TO DO>
The reply to the records below should contain exactly the lines from the line with "Protein AF-A0AAV3REP3-F1 (afdb_monomer)" through the line with "ATOM 11 C C . SER", and nothing besides.

[Recorded data]
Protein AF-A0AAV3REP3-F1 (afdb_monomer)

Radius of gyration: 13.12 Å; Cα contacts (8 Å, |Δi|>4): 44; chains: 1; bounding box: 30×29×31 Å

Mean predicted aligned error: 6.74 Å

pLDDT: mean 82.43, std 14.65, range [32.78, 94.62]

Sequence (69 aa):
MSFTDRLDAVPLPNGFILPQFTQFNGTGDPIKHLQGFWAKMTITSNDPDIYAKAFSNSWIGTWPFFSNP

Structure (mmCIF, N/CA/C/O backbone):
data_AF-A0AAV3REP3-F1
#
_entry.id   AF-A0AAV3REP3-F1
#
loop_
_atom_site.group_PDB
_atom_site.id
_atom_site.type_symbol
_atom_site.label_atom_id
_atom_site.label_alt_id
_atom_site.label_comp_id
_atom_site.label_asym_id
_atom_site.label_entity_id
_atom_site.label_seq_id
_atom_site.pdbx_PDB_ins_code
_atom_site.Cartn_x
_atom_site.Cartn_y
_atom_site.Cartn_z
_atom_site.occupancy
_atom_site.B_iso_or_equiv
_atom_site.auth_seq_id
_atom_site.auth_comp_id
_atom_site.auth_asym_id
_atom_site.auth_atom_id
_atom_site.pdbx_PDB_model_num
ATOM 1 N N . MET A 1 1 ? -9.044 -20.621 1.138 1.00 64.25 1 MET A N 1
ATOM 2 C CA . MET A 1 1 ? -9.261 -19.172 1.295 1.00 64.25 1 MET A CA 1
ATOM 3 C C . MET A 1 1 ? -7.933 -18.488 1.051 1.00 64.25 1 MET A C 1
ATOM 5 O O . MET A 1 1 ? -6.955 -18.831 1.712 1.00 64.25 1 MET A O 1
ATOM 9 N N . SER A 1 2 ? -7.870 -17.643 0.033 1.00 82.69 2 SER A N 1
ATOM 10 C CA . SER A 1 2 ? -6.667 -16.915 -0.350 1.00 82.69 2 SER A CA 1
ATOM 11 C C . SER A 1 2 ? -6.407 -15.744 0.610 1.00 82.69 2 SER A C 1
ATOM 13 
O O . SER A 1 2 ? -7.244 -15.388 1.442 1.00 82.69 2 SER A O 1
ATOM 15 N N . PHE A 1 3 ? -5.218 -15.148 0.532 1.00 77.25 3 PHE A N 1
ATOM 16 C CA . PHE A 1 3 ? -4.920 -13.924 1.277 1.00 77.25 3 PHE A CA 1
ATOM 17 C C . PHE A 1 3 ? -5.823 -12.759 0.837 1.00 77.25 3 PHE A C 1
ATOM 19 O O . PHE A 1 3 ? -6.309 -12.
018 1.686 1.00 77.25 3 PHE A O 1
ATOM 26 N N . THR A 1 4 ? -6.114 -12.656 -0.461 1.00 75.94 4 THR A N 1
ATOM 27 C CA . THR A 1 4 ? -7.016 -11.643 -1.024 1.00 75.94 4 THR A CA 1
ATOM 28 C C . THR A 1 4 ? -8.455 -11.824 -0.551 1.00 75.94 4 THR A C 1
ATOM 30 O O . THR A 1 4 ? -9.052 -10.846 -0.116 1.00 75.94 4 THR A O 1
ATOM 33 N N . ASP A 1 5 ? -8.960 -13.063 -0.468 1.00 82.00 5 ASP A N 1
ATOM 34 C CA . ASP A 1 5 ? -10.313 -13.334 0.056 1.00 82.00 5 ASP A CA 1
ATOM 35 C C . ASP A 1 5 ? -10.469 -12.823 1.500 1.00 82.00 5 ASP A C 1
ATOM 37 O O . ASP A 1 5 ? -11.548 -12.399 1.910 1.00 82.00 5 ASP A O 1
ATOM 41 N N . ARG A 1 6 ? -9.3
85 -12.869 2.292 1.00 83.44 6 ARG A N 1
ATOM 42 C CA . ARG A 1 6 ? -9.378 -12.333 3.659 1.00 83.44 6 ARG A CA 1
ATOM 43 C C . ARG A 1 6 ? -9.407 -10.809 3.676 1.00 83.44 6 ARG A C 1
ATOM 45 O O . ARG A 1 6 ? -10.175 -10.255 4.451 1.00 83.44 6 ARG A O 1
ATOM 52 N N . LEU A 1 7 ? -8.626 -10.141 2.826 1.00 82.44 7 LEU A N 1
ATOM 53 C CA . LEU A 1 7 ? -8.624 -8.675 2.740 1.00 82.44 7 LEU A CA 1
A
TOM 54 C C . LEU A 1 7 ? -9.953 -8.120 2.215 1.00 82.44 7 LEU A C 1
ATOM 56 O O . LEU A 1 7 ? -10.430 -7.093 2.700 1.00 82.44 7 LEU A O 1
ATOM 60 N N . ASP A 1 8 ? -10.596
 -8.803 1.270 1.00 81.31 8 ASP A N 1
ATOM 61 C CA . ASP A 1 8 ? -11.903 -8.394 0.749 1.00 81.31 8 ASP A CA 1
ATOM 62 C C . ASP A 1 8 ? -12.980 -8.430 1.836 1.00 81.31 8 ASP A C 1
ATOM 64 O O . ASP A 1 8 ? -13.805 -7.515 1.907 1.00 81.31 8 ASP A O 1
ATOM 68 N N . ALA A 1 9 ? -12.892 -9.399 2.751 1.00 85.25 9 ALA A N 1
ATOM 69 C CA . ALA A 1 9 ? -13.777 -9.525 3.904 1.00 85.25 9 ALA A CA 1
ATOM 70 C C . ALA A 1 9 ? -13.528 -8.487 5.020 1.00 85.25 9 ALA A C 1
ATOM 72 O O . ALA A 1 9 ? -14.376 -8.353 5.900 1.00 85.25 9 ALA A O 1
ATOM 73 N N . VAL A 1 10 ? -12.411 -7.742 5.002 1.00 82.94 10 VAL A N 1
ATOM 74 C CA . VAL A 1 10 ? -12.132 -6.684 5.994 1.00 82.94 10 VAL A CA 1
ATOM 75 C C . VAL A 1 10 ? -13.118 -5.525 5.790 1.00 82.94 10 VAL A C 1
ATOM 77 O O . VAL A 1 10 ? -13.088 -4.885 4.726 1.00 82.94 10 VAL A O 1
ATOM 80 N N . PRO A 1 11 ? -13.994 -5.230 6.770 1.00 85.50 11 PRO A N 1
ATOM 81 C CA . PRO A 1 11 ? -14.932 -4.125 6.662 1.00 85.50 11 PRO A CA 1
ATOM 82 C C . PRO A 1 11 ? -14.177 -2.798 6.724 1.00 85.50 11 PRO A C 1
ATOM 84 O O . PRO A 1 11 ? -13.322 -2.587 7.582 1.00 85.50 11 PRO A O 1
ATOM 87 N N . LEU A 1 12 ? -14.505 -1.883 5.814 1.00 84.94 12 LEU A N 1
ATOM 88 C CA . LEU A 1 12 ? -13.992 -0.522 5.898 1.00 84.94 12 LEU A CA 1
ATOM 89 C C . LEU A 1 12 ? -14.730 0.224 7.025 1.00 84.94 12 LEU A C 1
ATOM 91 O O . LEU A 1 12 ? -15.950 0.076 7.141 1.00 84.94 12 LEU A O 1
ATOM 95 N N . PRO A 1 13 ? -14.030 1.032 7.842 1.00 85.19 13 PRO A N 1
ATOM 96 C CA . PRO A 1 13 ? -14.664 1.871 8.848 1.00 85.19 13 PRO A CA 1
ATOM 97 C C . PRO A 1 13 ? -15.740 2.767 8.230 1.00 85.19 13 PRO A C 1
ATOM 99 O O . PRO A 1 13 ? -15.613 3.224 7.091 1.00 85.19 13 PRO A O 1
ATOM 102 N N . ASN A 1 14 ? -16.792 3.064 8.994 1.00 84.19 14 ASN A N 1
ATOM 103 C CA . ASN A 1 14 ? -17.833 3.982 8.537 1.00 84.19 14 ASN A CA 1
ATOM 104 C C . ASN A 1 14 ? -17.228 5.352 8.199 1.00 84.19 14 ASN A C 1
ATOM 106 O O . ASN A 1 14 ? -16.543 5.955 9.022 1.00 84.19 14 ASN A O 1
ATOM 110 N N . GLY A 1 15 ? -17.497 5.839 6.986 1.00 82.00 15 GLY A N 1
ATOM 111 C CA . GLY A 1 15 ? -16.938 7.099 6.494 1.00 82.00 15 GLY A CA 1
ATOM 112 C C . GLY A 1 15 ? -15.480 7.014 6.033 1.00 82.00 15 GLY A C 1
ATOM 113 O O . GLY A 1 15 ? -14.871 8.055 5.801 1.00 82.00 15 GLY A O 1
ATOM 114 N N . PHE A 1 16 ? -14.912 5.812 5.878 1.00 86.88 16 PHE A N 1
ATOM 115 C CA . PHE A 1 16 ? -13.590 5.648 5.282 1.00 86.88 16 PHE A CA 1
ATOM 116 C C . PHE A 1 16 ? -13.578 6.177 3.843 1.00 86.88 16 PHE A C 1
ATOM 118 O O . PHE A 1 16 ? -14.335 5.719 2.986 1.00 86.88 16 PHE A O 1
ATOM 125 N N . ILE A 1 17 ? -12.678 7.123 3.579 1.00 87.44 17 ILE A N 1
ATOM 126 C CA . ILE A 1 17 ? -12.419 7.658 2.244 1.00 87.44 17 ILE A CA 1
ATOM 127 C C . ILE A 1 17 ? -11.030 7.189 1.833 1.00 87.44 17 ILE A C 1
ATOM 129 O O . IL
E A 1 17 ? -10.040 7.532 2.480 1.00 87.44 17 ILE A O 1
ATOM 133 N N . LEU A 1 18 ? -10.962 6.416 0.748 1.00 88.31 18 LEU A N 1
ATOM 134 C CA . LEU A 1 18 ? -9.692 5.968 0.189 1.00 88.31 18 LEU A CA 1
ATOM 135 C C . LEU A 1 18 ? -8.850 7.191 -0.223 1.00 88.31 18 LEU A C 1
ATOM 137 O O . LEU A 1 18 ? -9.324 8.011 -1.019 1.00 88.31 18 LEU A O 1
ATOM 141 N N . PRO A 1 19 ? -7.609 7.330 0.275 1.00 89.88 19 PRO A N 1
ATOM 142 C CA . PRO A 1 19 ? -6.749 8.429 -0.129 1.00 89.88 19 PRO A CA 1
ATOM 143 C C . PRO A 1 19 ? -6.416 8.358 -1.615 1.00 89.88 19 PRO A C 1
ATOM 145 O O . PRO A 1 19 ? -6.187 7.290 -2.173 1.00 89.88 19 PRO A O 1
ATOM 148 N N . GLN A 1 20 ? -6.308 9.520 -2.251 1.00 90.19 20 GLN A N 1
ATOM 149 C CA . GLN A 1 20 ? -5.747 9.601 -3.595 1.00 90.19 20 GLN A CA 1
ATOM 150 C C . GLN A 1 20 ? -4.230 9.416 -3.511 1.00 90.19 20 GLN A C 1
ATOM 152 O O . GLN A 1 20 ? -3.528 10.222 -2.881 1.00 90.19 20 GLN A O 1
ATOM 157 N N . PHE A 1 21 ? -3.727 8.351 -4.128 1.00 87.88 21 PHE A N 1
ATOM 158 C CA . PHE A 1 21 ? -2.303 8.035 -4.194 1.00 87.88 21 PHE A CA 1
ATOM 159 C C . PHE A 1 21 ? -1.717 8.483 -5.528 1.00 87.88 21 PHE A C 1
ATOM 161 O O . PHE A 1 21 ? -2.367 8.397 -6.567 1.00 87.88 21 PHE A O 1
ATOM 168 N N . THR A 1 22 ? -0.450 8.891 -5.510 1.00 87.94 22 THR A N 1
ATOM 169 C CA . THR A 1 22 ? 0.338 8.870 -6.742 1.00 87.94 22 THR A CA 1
--
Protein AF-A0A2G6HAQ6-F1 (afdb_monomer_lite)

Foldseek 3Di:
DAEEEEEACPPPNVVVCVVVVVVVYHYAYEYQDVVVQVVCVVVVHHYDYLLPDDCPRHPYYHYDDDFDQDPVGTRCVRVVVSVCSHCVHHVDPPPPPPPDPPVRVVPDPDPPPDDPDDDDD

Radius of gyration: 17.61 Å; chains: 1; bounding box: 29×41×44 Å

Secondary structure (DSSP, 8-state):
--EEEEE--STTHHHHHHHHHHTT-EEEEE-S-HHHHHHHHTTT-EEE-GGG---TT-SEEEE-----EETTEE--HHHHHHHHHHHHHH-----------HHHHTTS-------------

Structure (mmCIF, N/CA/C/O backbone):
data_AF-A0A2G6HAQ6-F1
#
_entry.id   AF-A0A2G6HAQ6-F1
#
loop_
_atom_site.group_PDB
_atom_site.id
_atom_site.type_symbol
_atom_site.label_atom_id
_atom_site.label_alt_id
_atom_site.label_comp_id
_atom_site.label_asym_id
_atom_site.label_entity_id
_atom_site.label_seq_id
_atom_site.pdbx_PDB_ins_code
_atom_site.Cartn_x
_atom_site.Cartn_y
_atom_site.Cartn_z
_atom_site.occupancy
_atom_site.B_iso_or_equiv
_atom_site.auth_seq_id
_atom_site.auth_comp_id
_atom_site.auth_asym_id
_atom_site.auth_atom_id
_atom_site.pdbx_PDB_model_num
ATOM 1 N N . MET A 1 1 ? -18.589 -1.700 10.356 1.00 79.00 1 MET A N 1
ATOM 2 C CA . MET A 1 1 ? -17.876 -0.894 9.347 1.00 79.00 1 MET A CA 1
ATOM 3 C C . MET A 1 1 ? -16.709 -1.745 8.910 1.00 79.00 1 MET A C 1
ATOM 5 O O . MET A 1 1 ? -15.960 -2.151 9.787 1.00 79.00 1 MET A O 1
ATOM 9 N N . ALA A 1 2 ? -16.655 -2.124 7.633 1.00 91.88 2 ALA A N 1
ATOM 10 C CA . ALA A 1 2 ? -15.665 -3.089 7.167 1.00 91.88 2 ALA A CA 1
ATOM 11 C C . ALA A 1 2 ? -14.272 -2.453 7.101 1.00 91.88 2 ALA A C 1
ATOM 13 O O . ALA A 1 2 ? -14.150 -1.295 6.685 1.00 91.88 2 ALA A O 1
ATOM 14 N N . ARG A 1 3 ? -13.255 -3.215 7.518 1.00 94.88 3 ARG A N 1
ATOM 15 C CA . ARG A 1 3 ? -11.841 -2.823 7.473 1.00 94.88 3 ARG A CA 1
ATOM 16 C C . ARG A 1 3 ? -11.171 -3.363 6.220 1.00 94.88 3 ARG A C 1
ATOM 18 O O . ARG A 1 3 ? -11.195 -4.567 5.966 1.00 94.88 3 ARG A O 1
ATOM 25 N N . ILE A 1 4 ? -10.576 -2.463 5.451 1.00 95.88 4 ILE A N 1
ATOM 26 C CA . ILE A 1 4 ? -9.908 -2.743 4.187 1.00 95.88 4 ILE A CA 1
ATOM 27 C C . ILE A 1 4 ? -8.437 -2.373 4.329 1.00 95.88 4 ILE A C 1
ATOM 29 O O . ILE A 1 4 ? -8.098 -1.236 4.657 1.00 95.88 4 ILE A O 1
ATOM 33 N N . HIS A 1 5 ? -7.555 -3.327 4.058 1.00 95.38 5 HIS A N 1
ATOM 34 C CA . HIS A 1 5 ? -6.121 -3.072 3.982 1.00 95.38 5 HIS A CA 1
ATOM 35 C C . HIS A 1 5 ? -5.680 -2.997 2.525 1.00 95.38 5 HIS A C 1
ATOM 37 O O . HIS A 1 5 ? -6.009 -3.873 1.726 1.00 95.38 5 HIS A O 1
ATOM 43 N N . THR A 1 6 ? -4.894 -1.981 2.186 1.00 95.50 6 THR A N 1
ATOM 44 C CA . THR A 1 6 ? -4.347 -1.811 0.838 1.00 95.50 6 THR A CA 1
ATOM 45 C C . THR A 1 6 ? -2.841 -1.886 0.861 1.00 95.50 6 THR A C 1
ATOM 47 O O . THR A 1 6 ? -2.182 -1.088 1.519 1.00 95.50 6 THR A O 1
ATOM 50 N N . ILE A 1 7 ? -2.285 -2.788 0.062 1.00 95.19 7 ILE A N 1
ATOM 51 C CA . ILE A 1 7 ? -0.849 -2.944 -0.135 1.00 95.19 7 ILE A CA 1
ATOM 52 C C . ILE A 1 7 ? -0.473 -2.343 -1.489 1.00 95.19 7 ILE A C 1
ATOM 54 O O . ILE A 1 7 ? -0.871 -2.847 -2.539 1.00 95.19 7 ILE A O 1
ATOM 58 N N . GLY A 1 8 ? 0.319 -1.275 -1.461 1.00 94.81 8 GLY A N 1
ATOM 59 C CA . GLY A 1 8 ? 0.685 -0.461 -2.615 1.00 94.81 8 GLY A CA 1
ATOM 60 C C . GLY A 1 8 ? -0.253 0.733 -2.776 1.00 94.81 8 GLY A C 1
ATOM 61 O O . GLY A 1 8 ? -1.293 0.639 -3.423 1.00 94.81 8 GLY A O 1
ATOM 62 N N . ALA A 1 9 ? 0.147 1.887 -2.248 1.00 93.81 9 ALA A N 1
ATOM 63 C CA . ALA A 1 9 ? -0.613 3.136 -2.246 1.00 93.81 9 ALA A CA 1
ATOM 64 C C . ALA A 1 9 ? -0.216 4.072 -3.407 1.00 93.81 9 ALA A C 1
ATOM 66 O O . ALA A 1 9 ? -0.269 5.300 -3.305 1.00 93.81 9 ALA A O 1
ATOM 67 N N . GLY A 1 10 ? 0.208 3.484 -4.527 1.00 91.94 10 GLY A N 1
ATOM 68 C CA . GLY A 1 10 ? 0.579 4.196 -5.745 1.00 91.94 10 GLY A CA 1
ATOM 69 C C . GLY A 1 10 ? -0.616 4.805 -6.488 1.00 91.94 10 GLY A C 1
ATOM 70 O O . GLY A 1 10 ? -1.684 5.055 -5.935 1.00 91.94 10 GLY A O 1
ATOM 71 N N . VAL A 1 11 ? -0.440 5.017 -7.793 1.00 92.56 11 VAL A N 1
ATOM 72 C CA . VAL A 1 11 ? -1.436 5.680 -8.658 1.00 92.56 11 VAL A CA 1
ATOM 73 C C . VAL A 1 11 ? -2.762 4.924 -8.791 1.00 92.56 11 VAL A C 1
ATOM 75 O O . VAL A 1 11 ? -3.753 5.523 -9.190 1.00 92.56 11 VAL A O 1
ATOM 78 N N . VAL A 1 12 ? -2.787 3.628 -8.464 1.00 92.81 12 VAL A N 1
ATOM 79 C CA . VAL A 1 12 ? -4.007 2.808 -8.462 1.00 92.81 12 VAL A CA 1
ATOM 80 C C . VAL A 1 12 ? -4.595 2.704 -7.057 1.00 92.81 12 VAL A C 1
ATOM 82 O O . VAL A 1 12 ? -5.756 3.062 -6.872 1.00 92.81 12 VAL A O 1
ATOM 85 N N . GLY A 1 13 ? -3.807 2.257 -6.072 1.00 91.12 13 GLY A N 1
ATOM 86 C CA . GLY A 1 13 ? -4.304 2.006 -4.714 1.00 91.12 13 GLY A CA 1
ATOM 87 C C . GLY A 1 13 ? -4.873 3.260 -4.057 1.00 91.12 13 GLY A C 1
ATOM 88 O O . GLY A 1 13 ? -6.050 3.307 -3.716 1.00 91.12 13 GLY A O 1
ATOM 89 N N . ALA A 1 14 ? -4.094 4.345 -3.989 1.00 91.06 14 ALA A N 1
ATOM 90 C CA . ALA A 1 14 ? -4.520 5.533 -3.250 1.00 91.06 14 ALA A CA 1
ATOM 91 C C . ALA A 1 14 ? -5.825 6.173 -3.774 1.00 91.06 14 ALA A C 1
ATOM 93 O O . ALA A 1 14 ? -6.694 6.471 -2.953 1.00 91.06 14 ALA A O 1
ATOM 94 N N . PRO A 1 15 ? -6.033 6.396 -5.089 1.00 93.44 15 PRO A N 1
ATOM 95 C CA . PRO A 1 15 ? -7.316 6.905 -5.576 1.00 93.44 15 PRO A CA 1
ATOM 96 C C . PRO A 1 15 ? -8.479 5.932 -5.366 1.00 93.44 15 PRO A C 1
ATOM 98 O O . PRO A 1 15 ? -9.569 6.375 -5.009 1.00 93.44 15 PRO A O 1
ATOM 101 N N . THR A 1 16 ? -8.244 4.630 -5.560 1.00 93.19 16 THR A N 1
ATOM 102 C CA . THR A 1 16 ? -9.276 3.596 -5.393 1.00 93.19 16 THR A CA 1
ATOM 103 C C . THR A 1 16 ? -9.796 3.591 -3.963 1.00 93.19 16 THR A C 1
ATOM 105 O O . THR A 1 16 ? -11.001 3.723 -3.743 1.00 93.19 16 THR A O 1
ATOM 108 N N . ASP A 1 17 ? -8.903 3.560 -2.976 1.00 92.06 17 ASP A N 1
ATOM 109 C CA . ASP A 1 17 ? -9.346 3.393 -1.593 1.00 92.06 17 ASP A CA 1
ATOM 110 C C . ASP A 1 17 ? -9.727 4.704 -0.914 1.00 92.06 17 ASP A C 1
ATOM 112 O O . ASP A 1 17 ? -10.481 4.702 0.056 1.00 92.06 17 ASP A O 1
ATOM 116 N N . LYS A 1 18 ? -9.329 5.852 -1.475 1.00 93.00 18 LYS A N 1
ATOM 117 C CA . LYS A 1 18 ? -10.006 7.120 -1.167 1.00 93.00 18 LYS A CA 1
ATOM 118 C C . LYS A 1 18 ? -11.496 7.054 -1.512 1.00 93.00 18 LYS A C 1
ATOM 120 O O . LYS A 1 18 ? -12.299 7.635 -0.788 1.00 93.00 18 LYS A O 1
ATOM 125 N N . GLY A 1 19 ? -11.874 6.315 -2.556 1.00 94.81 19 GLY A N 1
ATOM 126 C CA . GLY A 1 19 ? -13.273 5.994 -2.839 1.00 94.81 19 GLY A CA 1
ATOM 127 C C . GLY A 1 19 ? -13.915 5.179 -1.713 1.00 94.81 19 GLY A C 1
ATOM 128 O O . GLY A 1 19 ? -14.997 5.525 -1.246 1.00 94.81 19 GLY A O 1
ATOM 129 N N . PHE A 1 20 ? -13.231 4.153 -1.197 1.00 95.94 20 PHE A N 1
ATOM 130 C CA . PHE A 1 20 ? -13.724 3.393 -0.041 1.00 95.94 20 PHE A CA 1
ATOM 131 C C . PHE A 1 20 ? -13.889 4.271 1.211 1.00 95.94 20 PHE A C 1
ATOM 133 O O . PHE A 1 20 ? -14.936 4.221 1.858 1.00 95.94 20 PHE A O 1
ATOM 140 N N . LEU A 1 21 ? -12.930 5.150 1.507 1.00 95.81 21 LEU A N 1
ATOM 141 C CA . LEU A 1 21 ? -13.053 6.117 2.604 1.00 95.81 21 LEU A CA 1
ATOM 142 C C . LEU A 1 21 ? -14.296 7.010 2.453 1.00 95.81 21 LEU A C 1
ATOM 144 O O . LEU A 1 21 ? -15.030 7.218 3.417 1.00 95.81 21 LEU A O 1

RESPONSE TO THIS TASK>
Protein AF-A0AAV3REP3-F1 (afdb_monomer)

Radius of gyration: 13.12 Å; Cα contacts (8 Å, |Δi|>4): 44; chains: 1; bounding box: 30×29×31 Å

Mean predicted aligned error: 6.74 Å

pLDDT: mean 82.43, std 14.65, range [32.78, 94.62]

Sequence (69 aa):
MSFTDRLDAVPLPNGFILPQFTQFNGTGDPIKHLQGFWAKMTITSNDPDIYAKAFSNSWIGTWPFFSNP

Structure (mmCIF, N/CA/C/O backbone):
data_AF-A0AAV3REP3-F1
#
_entry.id   AF-A0AAV3REP3-F1
#
loop_
_atom_site.group_PDB
_atom_site.id
_atom_site.type_symbol
_atom_site.label_atom_id
_atom_site.label_alt_id
_atom_site.label_comp_id
_atom_site.label_asym_id
_atom_site.label_entity_id
_atom_site.label_seq_id
_atom_site.pdbx_PDB_ins_code
_atom_site.Cartn_x
_atom_site.Cartn_y
_atom_site.Cartn_z
_atom_site.occupancy
_atom_site.B_iso_or_equiv
_atom_site.auth_seq_id
_atom_site.auth_comp_id
_atom_site.auth_asym_id
_atom_site.auth_atom_id
_atom_site.pdbx_PDB_model_num
ATOM 1 N N . MET A 1 1 ? -9.044 -20.621 1.138 1.00 64.25 1 MET A N 1
ATOM 2 C CA . MET A 1 1 ? -9.261 -19.172 1.295 1.00 64.25 1 MET A CA 1
ATOM 3 C C . MET A 1 1 ? -7.933 -18.488 1.051 1.00 64.25 1 MET A C 1
ATOM 5 O O . MET A 1 1 ? -6.955 -18.831 1.712 1.00 64.25 1 MET A O 1
ATOM 9 N N . SER A 1 2 ? -7.870 -17.643 0.033 1.00 82.69 2 SER A N 1
ATOM 10 C CA . SER A 1 2 ? -6.667 -16.915 -0.350 1.00 82.69 2 SER A CA 1
ATOM 11 C C . SER A 1 2 ? -6.407 -15.744 0.610 1.00 82.69 2 SER A C 1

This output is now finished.